#### [Task item]
In the material below, the required lines run from the one containing "ATOM 60 C C" through the one containing "ATOM 69 C C". Copy those lines exactly, ends included, and nothing else.

[Recorded data Boundary: Start]

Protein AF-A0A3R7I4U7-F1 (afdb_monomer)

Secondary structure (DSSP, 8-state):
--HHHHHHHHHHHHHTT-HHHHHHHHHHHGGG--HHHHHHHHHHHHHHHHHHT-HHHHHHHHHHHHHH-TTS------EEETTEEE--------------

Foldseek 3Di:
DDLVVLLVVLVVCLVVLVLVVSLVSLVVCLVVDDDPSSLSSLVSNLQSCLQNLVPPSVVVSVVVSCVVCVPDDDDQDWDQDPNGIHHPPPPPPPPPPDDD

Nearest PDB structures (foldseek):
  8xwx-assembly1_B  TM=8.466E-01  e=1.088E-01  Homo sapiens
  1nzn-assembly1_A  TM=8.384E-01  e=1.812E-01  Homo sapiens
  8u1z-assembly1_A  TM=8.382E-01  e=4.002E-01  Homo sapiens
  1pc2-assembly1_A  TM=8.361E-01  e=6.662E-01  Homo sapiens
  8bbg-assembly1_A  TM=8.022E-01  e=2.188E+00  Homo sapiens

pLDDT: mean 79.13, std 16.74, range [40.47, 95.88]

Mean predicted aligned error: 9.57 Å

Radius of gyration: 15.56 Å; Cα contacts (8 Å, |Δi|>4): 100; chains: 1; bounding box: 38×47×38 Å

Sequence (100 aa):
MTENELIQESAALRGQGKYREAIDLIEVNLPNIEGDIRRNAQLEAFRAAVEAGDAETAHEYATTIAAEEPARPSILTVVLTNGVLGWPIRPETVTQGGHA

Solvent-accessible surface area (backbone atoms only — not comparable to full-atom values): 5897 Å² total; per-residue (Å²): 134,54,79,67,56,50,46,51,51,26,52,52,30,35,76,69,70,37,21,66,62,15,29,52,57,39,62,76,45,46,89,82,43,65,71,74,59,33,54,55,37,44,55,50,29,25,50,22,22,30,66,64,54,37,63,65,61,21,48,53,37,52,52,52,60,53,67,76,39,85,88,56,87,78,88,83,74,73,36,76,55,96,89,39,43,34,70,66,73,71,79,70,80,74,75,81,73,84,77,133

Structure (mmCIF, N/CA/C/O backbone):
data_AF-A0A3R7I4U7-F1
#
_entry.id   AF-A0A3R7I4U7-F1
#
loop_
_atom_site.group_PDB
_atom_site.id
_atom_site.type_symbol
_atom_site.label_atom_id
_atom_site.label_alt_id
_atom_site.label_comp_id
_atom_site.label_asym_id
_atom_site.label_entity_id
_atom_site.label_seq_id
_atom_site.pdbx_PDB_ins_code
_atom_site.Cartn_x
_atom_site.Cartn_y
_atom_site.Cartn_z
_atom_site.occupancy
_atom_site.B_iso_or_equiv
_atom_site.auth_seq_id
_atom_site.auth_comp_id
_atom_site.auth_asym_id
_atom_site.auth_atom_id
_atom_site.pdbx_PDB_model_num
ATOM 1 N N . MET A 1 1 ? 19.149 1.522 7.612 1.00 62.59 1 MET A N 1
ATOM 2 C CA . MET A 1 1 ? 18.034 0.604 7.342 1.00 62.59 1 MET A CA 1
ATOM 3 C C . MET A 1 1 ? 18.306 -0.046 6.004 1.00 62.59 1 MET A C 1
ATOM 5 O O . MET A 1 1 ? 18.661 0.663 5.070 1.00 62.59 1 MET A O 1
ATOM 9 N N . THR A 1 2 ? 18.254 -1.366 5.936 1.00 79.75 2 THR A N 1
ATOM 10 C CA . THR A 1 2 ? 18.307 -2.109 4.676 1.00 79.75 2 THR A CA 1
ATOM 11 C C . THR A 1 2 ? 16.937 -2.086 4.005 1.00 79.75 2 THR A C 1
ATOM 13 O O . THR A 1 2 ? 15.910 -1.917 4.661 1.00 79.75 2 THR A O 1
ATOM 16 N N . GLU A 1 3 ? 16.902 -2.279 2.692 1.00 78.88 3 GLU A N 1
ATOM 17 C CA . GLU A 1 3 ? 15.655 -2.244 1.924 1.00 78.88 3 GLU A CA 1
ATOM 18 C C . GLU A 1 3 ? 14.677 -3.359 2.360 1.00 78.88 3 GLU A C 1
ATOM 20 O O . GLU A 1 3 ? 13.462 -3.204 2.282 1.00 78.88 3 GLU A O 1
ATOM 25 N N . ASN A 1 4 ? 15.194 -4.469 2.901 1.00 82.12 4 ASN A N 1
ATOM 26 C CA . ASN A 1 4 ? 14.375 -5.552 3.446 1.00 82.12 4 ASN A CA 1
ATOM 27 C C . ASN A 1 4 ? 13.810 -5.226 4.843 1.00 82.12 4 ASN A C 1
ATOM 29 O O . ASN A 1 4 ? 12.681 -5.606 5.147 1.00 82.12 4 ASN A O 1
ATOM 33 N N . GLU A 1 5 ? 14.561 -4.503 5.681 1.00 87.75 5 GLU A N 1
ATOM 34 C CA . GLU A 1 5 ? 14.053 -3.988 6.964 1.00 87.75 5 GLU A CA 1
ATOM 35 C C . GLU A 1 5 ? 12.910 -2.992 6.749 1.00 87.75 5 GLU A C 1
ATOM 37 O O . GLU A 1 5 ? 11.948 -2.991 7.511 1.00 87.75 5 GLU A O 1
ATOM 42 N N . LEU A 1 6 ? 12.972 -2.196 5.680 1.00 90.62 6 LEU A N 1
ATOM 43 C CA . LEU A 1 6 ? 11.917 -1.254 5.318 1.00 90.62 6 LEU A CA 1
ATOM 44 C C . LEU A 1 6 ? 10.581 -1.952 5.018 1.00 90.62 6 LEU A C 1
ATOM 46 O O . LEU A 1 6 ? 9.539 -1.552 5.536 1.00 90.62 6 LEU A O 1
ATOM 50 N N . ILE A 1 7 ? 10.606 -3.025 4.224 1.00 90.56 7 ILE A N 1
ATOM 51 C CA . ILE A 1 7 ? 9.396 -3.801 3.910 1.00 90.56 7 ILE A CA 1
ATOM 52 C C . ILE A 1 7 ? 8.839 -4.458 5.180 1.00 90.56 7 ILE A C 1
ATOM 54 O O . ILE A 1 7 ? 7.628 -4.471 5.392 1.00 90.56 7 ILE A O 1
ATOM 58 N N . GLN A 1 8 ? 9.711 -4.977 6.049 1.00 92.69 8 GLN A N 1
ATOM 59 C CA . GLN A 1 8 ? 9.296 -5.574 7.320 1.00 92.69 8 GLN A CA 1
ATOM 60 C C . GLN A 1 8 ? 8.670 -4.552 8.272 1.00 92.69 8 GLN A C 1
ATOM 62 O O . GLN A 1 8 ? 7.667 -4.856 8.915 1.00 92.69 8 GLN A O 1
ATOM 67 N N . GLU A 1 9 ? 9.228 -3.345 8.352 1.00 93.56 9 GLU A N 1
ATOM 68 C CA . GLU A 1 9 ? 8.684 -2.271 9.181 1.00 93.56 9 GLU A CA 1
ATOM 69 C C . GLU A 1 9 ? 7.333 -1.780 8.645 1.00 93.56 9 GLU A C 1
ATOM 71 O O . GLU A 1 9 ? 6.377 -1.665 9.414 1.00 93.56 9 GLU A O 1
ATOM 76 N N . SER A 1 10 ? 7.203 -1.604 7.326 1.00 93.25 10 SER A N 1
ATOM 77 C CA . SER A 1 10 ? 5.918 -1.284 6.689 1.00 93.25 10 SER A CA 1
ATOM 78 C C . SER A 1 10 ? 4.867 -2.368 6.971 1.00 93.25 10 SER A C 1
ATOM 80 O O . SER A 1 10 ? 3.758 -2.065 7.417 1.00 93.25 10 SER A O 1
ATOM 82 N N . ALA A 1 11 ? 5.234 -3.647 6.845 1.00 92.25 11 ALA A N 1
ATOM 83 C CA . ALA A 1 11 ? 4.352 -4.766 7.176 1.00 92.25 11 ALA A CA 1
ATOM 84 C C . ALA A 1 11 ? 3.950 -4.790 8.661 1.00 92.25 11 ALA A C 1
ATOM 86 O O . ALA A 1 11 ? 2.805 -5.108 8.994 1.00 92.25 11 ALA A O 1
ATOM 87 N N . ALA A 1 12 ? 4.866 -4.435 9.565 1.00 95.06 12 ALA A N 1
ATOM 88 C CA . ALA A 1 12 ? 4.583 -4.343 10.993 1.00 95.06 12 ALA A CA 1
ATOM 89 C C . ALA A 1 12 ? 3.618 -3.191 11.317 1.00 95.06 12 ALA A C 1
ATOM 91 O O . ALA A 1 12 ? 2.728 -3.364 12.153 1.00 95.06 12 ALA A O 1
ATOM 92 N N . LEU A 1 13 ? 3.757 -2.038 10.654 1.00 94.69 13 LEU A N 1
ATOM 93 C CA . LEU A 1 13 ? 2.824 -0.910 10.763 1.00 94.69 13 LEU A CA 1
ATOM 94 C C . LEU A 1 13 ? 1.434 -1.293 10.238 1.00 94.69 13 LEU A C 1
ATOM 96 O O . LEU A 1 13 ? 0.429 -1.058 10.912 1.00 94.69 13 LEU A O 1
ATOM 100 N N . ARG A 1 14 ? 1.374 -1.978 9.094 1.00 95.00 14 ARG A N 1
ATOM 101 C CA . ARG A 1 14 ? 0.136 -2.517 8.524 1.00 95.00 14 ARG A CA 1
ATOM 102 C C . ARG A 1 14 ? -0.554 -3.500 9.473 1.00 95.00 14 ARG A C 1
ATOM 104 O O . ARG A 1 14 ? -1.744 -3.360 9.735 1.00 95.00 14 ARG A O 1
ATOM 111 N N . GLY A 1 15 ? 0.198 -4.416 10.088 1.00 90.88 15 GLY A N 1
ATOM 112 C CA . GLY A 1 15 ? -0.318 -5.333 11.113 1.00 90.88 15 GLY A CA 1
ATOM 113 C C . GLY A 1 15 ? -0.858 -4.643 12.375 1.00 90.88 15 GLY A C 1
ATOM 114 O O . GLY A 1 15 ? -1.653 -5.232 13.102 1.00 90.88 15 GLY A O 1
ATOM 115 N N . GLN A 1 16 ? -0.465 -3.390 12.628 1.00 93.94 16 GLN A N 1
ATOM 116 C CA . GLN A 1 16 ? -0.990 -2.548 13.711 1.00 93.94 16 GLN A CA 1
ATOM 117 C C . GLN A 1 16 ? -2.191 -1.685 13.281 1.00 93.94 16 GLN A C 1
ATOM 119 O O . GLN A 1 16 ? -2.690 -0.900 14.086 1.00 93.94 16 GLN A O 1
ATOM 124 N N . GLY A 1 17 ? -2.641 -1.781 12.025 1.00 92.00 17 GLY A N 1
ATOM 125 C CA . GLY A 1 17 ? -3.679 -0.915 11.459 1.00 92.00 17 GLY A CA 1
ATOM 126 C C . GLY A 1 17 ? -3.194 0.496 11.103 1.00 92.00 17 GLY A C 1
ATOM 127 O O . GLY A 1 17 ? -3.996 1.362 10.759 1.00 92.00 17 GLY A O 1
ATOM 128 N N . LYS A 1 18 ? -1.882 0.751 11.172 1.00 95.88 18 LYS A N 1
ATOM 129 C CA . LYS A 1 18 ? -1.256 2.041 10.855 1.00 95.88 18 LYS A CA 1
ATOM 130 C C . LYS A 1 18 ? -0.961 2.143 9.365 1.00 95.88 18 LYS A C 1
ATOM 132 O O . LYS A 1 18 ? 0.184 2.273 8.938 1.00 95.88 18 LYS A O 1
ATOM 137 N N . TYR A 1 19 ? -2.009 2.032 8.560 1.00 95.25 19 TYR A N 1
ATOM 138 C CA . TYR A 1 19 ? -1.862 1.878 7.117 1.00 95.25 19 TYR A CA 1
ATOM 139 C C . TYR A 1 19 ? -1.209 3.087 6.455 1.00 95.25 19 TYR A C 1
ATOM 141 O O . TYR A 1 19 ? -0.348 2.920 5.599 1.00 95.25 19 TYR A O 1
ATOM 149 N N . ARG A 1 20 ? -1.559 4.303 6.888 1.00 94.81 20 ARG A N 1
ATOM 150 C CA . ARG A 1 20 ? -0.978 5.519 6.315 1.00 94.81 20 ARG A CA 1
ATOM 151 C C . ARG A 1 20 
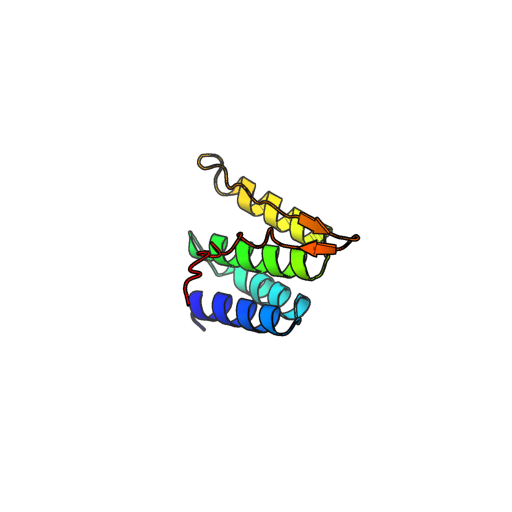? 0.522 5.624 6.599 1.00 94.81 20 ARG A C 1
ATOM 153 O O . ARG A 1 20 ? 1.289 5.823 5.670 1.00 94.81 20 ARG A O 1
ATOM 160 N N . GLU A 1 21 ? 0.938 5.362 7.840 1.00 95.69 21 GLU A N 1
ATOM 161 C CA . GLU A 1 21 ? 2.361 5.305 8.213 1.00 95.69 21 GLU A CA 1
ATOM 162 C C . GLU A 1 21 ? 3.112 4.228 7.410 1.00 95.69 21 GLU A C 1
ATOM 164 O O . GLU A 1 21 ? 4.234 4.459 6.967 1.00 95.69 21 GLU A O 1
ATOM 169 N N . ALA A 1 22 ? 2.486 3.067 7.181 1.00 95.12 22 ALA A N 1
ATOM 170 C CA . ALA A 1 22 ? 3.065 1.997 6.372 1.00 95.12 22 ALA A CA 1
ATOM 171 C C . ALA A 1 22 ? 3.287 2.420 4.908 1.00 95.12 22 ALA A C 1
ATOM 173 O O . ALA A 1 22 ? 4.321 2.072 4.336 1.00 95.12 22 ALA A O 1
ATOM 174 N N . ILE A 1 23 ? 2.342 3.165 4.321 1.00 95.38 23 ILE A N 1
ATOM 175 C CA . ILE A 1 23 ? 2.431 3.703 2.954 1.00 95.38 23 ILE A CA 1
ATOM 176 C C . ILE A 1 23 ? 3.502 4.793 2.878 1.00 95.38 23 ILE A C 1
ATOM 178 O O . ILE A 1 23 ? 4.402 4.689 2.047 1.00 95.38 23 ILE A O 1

[Recorded data Boundary: End]
[Recorded data Boundary: Start]

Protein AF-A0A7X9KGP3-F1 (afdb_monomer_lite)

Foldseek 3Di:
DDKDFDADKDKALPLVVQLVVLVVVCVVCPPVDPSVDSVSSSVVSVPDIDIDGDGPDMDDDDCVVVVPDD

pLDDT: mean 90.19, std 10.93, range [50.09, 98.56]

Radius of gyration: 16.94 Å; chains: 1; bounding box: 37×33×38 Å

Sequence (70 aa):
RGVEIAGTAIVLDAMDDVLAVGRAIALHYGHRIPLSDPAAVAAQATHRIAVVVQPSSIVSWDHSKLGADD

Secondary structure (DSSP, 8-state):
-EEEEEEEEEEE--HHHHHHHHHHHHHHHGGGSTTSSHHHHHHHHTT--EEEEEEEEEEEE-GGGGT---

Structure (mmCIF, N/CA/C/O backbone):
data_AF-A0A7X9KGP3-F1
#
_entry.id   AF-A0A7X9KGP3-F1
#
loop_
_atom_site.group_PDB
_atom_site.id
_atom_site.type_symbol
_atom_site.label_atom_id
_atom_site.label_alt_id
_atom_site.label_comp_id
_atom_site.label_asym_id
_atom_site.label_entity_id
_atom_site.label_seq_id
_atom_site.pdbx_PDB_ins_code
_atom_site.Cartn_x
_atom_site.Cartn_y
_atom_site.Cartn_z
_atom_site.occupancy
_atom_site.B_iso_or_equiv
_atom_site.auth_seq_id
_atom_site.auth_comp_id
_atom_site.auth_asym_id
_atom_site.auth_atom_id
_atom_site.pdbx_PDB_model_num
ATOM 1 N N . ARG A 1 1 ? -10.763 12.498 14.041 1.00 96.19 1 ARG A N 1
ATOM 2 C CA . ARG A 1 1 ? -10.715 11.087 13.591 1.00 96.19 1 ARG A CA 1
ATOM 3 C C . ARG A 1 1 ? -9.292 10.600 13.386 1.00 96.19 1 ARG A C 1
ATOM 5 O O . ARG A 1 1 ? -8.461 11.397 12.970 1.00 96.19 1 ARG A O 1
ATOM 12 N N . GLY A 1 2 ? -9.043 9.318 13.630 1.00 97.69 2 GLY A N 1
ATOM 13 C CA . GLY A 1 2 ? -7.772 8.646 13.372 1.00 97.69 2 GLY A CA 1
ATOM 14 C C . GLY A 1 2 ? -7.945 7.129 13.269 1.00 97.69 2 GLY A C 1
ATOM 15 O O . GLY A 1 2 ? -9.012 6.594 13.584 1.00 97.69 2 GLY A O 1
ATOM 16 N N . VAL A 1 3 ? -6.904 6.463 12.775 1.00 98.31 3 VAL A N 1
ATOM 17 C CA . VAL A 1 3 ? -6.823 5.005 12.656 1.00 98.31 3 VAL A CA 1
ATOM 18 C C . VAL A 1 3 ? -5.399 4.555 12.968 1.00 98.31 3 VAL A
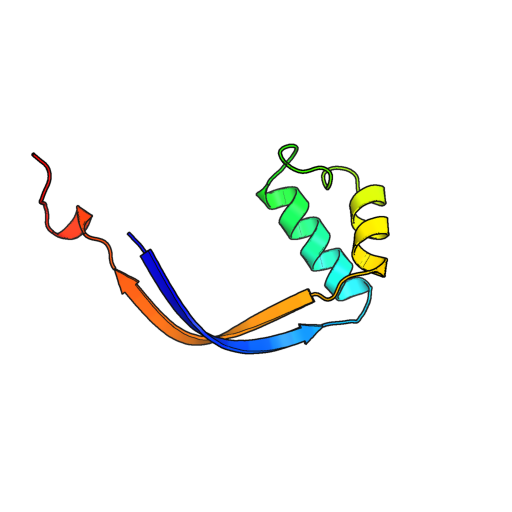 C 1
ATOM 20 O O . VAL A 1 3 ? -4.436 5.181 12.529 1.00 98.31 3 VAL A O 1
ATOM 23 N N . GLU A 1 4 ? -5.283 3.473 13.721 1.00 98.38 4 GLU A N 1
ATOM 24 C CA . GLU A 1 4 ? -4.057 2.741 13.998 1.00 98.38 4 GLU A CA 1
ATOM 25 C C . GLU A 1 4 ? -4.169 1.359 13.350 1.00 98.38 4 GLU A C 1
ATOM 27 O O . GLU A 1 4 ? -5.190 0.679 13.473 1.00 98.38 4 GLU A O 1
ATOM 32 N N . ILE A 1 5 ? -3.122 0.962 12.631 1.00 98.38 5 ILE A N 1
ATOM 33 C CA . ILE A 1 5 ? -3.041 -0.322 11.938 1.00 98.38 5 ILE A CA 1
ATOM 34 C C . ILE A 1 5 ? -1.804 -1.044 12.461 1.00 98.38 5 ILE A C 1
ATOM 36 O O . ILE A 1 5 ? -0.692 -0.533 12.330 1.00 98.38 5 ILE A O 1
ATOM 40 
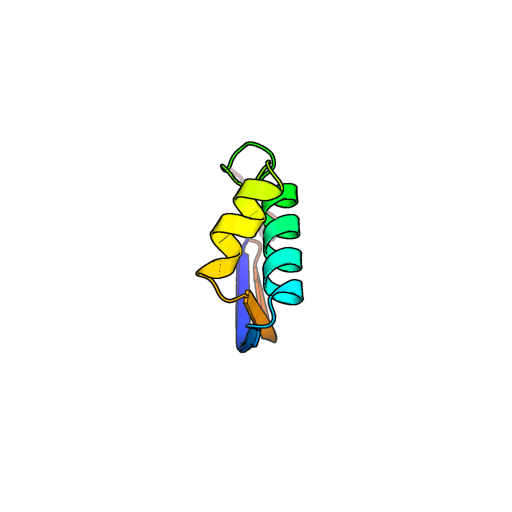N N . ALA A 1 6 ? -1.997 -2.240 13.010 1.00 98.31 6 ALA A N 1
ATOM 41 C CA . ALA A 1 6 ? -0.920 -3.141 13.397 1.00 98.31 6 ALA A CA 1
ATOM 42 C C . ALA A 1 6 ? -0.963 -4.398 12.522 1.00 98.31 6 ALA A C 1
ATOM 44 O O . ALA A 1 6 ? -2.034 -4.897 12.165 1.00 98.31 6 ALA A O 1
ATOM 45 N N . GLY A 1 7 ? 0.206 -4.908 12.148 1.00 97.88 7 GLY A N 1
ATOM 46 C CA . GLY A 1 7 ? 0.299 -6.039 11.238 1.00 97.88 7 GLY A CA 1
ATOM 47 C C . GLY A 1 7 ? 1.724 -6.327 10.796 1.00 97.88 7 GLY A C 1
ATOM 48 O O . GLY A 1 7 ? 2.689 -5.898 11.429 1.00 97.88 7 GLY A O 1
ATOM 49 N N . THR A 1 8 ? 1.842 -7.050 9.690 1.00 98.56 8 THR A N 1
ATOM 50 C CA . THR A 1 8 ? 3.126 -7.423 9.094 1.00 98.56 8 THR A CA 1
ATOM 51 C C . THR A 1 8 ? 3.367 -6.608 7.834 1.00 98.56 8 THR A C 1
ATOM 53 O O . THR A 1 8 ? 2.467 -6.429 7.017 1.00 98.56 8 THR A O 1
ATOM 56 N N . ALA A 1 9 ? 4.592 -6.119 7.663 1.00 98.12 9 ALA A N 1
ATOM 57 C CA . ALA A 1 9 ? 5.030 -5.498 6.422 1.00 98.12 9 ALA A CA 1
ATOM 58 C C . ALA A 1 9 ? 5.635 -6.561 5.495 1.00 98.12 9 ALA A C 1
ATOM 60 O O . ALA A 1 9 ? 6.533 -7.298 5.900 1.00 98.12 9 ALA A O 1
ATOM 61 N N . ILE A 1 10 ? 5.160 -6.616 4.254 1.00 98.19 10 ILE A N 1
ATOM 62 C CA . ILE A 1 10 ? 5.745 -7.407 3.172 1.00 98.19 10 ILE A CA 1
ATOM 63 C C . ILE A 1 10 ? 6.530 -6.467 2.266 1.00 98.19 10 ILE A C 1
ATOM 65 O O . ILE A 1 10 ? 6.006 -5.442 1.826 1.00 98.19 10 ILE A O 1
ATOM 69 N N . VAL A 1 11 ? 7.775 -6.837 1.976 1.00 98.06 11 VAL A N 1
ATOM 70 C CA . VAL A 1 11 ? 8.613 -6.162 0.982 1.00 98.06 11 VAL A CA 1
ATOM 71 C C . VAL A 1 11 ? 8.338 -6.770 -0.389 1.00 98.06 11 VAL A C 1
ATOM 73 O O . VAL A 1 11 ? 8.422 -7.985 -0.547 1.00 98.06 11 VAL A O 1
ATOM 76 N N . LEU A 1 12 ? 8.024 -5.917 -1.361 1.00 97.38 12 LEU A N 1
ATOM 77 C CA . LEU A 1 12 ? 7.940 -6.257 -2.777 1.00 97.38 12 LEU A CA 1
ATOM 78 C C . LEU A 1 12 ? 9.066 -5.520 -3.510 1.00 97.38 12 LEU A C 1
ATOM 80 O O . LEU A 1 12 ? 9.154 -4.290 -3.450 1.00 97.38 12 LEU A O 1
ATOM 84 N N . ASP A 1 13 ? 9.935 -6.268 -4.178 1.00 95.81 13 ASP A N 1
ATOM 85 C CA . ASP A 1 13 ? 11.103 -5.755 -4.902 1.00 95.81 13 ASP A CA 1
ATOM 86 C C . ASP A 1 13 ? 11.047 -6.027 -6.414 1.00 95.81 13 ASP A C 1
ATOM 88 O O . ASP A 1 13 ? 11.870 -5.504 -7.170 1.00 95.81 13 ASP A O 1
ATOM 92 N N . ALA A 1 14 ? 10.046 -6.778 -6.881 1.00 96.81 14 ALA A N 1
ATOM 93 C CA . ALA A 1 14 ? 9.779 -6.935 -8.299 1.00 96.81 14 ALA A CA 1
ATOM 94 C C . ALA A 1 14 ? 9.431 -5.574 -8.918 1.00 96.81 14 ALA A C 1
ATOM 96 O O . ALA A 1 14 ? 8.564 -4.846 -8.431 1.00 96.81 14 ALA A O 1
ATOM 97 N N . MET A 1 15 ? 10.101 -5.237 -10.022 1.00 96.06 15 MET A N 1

[Recorded data Boundary: End]

#### [Exercise result]
ATOM 60 C C . GLN A 1 8 ? 8.670 -4.552 8.272 1.00 92.69 8 GLN A C 1
ATOM 62 O O . GLN A 1 8 ? 7.667 -4.856 8.915 1.00 92.69 8 GLN A O 1
ATOM 67 N N . GLU A 1 9 ? 9.228 -3.345 8.352 1.00 93.56 9 GLU A N 1
ATOM 68 C CA . GLU A 1 9 ? 8.684 -2.271 9.181 1.00 93.56 9 GLU A CA 1
ATOM 69 C C . GLU A 1 9 ? 7.333 -1.780 8.645 1.00 93.56 9 GLU A C 1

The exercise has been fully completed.